Science and wisdom

James Ladyman argues for the the proposition that human nature is better understood through science than through philosophy or art, and the gods of irony again provide richly for their children by giving us another defense of the superiority of science to philosophy which is entirely philosophical and innocent of scientific reasoning. Ladyman lamented philosophy’s “poor track record” and its failure to resolve disputes while giving his listeners to another run on the track through the pro-science arguments: science replaces superstition, science alone gets out of the armchair, science alone gets consensus…

Look, these heroic science narratives are all past-date, and the militancy with which they’ve been advanced in the Anglosphere since Septemper 11 is a rearguard action. Our contemporary sola scientia is the result of the silly politicization of the Humanities* and the specialization of tracked curricula, which is the only way we could have ever reached the level of peak enstupidation where a student could think he gets only second-rate, purely social, and scientifically replaceable knowledge from, say, The Iliad, Gorgias, translating Vergil, or mulling over Augustine’s discussions of psychology, addiction, and time in Confessions. 

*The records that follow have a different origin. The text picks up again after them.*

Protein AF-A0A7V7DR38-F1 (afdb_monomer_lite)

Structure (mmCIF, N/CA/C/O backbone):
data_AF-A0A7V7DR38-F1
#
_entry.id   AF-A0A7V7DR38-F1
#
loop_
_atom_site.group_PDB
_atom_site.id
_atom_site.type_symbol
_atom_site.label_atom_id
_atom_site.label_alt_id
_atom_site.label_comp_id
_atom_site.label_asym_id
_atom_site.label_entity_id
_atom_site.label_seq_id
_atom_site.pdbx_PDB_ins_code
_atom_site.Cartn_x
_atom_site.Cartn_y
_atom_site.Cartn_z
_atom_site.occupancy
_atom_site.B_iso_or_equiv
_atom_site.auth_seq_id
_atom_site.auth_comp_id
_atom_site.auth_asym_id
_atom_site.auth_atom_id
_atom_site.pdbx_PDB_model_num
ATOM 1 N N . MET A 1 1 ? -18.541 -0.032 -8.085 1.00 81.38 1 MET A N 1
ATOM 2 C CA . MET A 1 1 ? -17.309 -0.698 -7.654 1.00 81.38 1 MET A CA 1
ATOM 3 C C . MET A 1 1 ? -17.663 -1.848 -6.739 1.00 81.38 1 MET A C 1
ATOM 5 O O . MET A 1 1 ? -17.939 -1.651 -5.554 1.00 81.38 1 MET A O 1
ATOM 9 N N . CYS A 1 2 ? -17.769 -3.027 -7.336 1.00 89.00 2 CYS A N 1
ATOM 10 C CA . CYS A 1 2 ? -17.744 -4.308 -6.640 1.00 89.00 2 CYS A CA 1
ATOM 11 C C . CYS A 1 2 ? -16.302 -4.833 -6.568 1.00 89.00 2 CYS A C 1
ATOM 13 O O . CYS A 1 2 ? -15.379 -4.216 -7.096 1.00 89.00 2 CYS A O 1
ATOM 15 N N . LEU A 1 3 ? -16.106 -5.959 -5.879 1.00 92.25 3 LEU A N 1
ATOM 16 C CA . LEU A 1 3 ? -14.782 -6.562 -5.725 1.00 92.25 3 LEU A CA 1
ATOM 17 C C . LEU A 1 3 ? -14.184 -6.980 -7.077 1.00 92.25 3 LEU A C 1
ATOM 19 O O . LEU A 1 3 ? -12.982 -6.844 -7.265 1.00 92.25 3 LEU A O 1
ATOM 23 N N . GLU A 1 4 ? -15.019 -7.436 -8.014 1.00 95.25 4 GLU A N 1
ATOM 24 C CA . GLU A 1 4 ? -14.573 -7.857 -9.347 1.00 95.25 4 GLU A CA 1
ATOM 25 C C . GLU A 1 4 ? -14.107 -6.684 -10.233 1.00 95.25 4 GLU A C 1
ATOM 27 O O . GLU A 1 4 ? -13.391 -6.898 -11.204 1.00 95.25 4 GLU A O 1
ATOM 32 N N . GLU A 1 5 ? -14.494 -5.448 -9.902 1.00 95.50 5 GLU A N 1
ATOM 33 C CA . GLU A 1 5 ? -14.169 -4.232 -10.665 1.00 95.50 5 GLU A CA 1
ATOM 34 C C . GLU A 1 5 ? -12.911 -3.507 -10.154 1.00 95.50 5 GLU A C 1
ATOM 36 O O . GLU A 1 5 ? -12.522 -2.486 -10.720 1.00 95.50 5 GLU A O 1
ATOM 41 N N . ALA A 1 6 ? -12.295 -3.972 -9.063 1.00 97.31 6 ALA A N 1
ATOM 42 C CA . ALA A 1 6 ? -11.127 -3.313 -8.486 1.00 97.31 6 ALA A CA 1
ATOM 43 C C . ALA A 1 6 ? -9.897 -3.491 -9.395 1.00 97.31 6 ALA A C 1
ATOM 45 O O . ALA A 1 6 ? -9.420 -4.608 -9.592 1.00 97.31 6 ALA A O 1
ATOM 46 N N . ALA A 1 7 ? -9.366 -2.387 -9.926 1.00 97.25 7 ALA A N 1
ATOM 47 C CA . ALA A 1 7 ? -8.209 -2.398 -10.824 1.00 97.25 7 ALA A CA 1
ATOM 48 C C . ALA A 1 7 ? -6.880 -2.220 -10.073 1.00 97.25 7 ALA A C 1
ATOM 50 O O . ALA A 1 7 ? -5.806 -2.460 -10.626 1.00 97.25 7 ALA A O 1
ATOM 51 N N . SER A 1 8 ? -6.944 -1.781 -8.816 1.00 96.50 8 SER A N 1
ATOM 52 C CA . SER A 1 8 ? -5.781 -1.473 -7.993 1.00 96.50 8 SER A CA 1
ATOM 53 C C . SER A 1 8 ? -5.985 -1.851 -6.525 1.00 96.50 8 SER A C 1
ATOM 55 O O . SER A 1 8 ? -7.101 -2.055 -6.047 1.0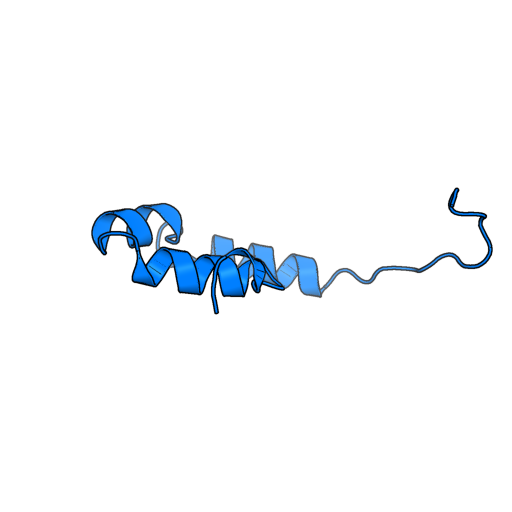0 96.50 8 SER A O 1
ATOM 57 N N . ILE A 1 9 ? -4.881 -1.900 -5.775 1.00 94.56 9 ILE A N 1
ATOM 58 C CA . ILE A 1 9 ? -4.923 -2.078 -4.318 1.00 94.56 9 ILE A CA 1
ATOM 59 C C . ILE A 1 9 ? -5.651 -0.910 -3.631 1.00 94.56 9 ILE A C 1
ATOM 61 O O . ILE A 1 9 ? -6.317 -1.120 -2.619 1.00 94.56 9 ILE A O 1
ATOM 65 N N . ASP A 1 10 ? -5.591 0.298 -4.195 1.00 95.44 10 ASP A N 1
ATOM 66 C CA . ASP A 1 10 ? -6.286 1.465 -3.642 1.00 95.44 10 ASP A CA 1
ATOM 67 C C . ASP A 1 10 ? -7.815 1.317 -3.758 1.00 95.44 10 ASP A C 1
ATOM 69 O O . ASP A 1 10 ? -8.545 1.638 -2.816 1.00 95.44 10 ASP A O 1
ATOM 73 N N . ASP A 1 11 ? -8.309 0.728 -4.852 1.00 97.12 11 ASP A N 1
ATOM 74 C CA . ASP A 1 11 ? -9.730 0.387 -5.004 1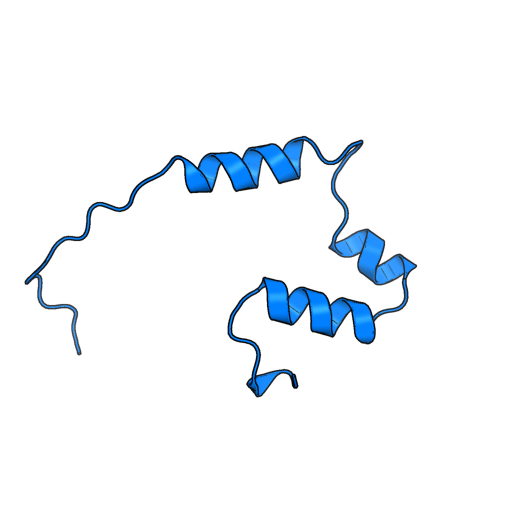.00 97.12 11 ASP A CA 1
ATOM 75 C C . ASP A 1 11 ? -10.176 -0.621 -3.936 1.00 97.12 11 ASP A C 1
ATOM 77 O O . ASP A 1 11 ? -11.222 -0.456 -3.297 1.00 97.12 11 ASP A O 1
ATOM 81 N N . LEU A 1 12 ? -9.350 -1.642 -3.680 1.00 96.56 12 LEU A N 1
ATOM 82 C CA . LEU A 1 12 ? -9.603 -2.623 -2.623 1.00 96.56 12 LEU A CA 1
ATOM 83 C C . LEU A 1 12 ? -9.644 -1.965 -1.237 1.00 96.56 12 LEU A C 1
ATOM 85 O O . LEU A 1 12 ? -10.516 -2.305 -0.434 1.00 96.56 12 LEU A O 1
ATOM 89 N N . ALA A 1 13 ? -8.766 -0.996 -0.963 1.00 95.19 13 ALA A N 1
ATOM 90 C CA . ALA A 1 13 ? -8.764 -0.250 0.295 1.00 95.19 13 ALA A CA 1
ATOM 91 C C . ALA A 1 13 ? -10.062 0.558 0.484 1.00 95.19 13 ALA A C 1
ATOM 93 O O . ALA A 1 13 ? -10.656 0.539 1.568 1.00 95.19 13 ALA A O 1
ATOM 94 N N . ILE A 1 14 ? -10.572 1.195 -0.577 1.00 96.38 14 ILE A N 1
ATOM 95 C CA . ILE A 1 14 ? -11.862 1.907 -0.555 1.00 96.38 14 ILE A CA 1
ATOM 96 C C . ILE A 1 14 ? -13.013 0.939 -0.258 1.00 96.38 14 ILE A C 1
ATOM 98 O O . ILE A 1 14 ? -13.886 1.238 0.566 1.00 96.38 14 ILE A O 1
ATOM 102 N N . LEU A 1 15 ? -13.027 -0.232 -0.901 1.00 96.69 15 LEU A N 1
ATOM 103 C CA . LEU A 1 15 ? -14.051 -1.251 -0.659 1.00 96.69 15 LEU A CA 1
ATOM 104 C C . LEU A 1 15 ? -13.983 -1.803 0.770 1.00 96.69 15 LEU A C 1
ATOM 106 O O . LEU A 1 15 ? -15.027 -1.962 1.409 1.00 96.69 15 LEU A O 1
ATOM 110 N N . ALA A 1 16 ? -12.780 -2.041 1.296 1.00 96.38 16 ALA A N 1
ATOM 111 C CA . ALA A 1 16 ? -12.566 -2.495 2.667 1.00 96.38 16 ALA A CA 1
ATOM 112 C C . ALA A 1 16 ? -13.055 -1.460 3.691 1.00 96.38 16 ALA A C 1
ATOM 114 O O . ALA A 1 16 ? -13.792 -1.818 4.612 1.00 96.38 16 ALA A O 1
ATOM 115 N N . LYS A 1 17 ? -12.756 -0.170 3.481 1.00 96.25 17 LYS A N 1
ATOM 116 C CA . LYS A 1 17 ? -13.206 0.932 4.350 1.00 96.25 17 LYS A CA 1
ATOM 117 C C . LYS A 1 17 ? -14.727 1.029 4.468 1.00 96.25 17 LYS A C 1
ATOM 119 O O . LYS A 1 17 ? -15.240 1.439 5.504 1.00 96.25 17 LYS A O 1
ATOM 124 N N . ARG A 1 18 ? -15.460 0.653 3.415 1.00 95.12 18 ARG A N 1
ATOM 125 C CA . ARG A 1 18 ? -16.936 0.644 3.410 1.00 95.12 18 ARG A CA 1
ATOM 126 C C . ARG A 1 18 ? -17.534 -0.573 4.119 1.00 95.12 18 ARG A C 1
ATOM 128 O O . ARG A 1 18 ? -18.697 -0.516 4.505 1.00 95.12 18 ARG A O 1
ATOM 135 N N . ARG A 1 19 ? -16.782 -1.672 4.238 1.00 95.75 19 ARG A N 1
ATOM 136 C CA . ARG A 1 19 ? -17.261 -2.960 4.774 1.00 95.75 19 ARG A CA 1
ATOM 137 C C . ARG A 1 19 ? -16.836 -3.209 6.221 1.00 95.75 19 ARG A C 1
ATOM 139 O O . ARG A 1 19 ? -17.567 -3.871 6.951 1.00 95.75 19 ARG A O 1
ATOM 146 N N . LEU A 1 20 ? -15.664 -2.725 6.624 1.00 96.75 20 LEU A N 1
ATOM 147 C CA . LEU A 1 20 ? -15.108 -2.968 7.952 1.00 96.75 20 LEU A CA 1
ATOM 148 C C . LEU A 1 20 ? -15.591 -1.927 8.974 1.00 96.75 20 LEU A C 1
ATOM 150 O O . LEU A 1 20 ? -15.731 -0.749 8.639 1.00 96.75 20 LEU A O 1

The attempt to pit science, philosophy and art as rival and rankable methods of knowing is pointless for a few more reasons.

1.) Science, philosophy, and art are not more or less perfect instances of one method. There are relatively few ways in which you can compare them the way you would compare Mountain Dew to coffee in its ability to keep you awake or the way you would compare the Wright flyer to the stealth bomber as flying technologies. Homer, Rimbaud, and T.S. Eliot are not fumbling about for algorithms that quantify the results of polling data only to settle for hexameters and anthropomorphism; nor would Aristotle need to change his theories of happiness if a large number of self-reporting happy persons were mired in vice.

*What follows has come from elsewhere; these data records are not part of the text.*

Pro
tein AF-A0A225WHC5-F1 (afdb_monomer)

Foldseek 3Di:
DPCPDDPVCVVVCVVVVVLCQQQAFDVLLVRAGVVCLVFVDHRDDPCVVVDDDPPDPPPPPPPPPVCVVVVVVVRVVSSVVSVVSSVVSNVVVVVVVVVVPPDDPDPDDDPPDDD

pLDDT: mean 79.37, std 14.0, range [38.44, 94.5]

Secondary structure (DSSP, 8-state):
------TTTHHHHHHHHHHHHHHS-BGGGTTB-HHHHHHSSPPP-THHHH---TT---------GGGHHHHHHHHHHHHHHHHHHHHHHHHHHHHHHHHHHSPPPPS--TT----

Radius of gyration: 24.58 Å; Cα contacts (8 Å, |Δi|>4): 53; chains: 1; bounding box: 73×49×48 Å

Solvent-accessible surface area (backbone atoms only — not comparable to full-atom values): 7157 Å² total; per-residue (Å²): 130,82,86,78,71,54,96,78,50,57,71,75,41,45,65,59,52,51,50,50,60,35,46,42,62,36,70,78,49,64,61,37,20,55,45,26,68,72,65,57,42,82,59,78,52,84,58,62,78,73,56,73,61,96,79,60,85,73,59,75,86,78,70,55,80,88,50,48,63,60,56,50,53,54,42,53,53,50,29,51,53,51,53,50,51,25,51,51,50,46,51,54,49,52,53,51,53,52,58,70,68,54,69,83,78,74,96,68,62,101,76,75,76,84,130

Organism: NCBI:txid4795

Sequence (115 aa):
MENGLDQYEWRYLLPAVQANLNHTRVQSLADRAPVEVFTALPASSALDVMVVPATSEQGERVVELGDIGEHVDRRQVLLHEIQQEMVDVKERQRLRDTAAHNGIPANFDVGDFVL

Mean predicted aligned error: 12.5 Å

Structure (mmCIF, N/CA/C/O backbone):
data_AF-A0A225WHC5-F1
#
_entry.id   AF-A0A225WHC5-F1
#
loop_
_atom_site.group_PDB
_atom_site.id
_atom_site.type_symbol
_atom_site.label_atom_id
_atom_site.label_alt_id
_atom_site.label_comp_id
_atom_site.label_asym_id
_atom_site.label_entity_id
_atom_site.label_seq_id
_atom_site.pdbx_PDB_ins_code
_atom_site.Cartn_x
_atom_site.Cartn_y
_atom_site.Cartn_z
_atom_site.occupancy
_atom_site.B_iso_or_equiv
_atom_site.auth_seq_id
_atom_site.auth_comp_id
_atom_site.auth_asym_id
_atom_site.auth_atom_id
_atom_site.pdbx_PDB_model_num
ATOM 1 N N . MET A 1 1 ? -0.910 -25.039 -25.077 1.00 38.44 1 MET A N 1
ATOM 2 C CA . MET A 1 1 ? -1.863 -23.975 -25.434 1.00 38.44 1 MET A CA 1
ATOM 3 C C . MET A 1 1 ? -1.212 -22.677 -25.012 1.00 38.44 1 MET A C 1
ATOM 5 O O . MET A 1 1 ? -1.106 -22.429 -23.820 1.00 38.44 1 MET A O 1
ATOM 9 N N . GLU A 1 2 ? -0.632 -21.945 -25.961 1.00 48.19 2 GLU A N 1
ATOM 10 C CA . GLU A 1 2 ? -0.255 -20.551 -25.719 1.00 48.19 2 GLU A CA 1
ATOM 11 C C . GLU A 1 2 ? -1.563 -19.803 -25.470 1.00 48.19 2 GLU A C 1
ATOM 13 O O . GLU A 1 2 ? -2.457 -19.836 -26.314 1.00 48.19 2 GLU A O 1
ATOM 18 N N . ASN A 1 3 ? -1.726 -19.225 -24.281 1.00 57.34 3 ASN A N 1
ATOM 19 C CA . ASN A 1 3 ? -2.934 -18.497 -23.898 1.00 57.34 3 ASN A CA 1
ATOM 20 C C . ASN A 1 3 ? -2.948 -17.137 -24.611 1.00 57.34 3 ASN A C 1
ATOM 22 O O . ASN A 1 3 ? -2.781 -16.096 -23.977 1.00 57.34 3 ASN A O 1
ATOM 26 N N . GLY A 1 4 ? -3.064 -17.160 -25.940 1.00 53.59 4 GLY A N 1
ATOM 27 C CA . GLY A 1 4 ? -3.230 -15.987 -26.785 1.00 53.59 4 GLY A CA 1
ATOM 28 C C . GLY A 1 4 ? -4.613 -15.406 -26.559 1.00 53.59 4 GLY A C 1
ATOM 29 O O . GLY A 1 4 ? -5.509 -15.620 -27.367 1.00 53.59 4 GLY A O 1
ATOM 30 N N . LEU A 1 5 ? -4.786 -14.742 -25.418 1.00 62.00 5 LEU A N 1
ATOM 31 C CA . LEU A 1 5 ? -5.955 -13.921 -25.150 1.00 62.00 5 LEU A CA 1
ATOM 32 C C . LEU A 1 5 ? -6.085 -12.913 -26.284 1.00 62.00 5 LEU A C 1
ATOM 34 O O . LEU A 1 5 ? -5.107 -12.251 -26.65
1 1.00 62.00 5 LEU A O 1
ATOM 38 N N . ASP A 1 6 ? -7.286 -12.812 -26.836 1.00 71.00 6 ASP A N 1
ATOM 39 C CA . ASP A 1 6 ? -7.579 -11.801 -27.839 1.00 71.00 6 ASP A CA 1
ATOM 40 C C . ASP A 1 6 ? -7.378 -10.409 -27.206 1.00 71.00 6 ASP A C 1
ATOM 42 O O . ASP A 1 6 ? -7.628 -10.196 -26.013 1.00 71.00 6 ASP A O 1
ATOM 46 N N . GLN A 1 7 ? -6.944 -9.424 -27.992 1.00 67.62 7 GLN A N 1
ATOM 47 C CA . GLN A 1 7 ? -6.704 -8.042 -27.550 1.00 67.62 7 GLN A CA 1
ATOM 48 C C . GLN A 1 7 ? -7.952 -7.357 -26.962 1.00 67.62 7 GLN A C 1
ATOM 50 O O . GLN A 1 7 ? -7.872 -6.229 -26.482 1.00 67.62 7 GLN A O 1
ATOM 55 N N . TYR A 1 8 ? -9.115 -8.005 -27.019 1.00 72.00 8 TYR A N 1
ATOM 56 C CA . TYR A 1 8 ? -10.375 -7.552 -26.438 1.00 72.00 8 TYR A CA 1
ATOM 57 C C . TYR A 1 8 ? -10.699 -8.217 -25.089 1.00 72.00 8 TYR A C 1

2.) “Science” lacks sufficient definition to divide itself from its own philosophical bases. We have no standard to divide science from pseudo-science since scientists are always prepared to accept theories that violate the familiar Popperian or Positivist criteria. We are, of course, perfectly able to identify some things as scientific and others not, but we have no criteria that can do this work in controversial or disputed cases even though these are exactly the cases where it is most important to have formal criteria. A fortiori, we have no criteria that, in controversial or disputed cases, suffices to identify a true philosophical basis for science (like Naturalism or Divine logos theory).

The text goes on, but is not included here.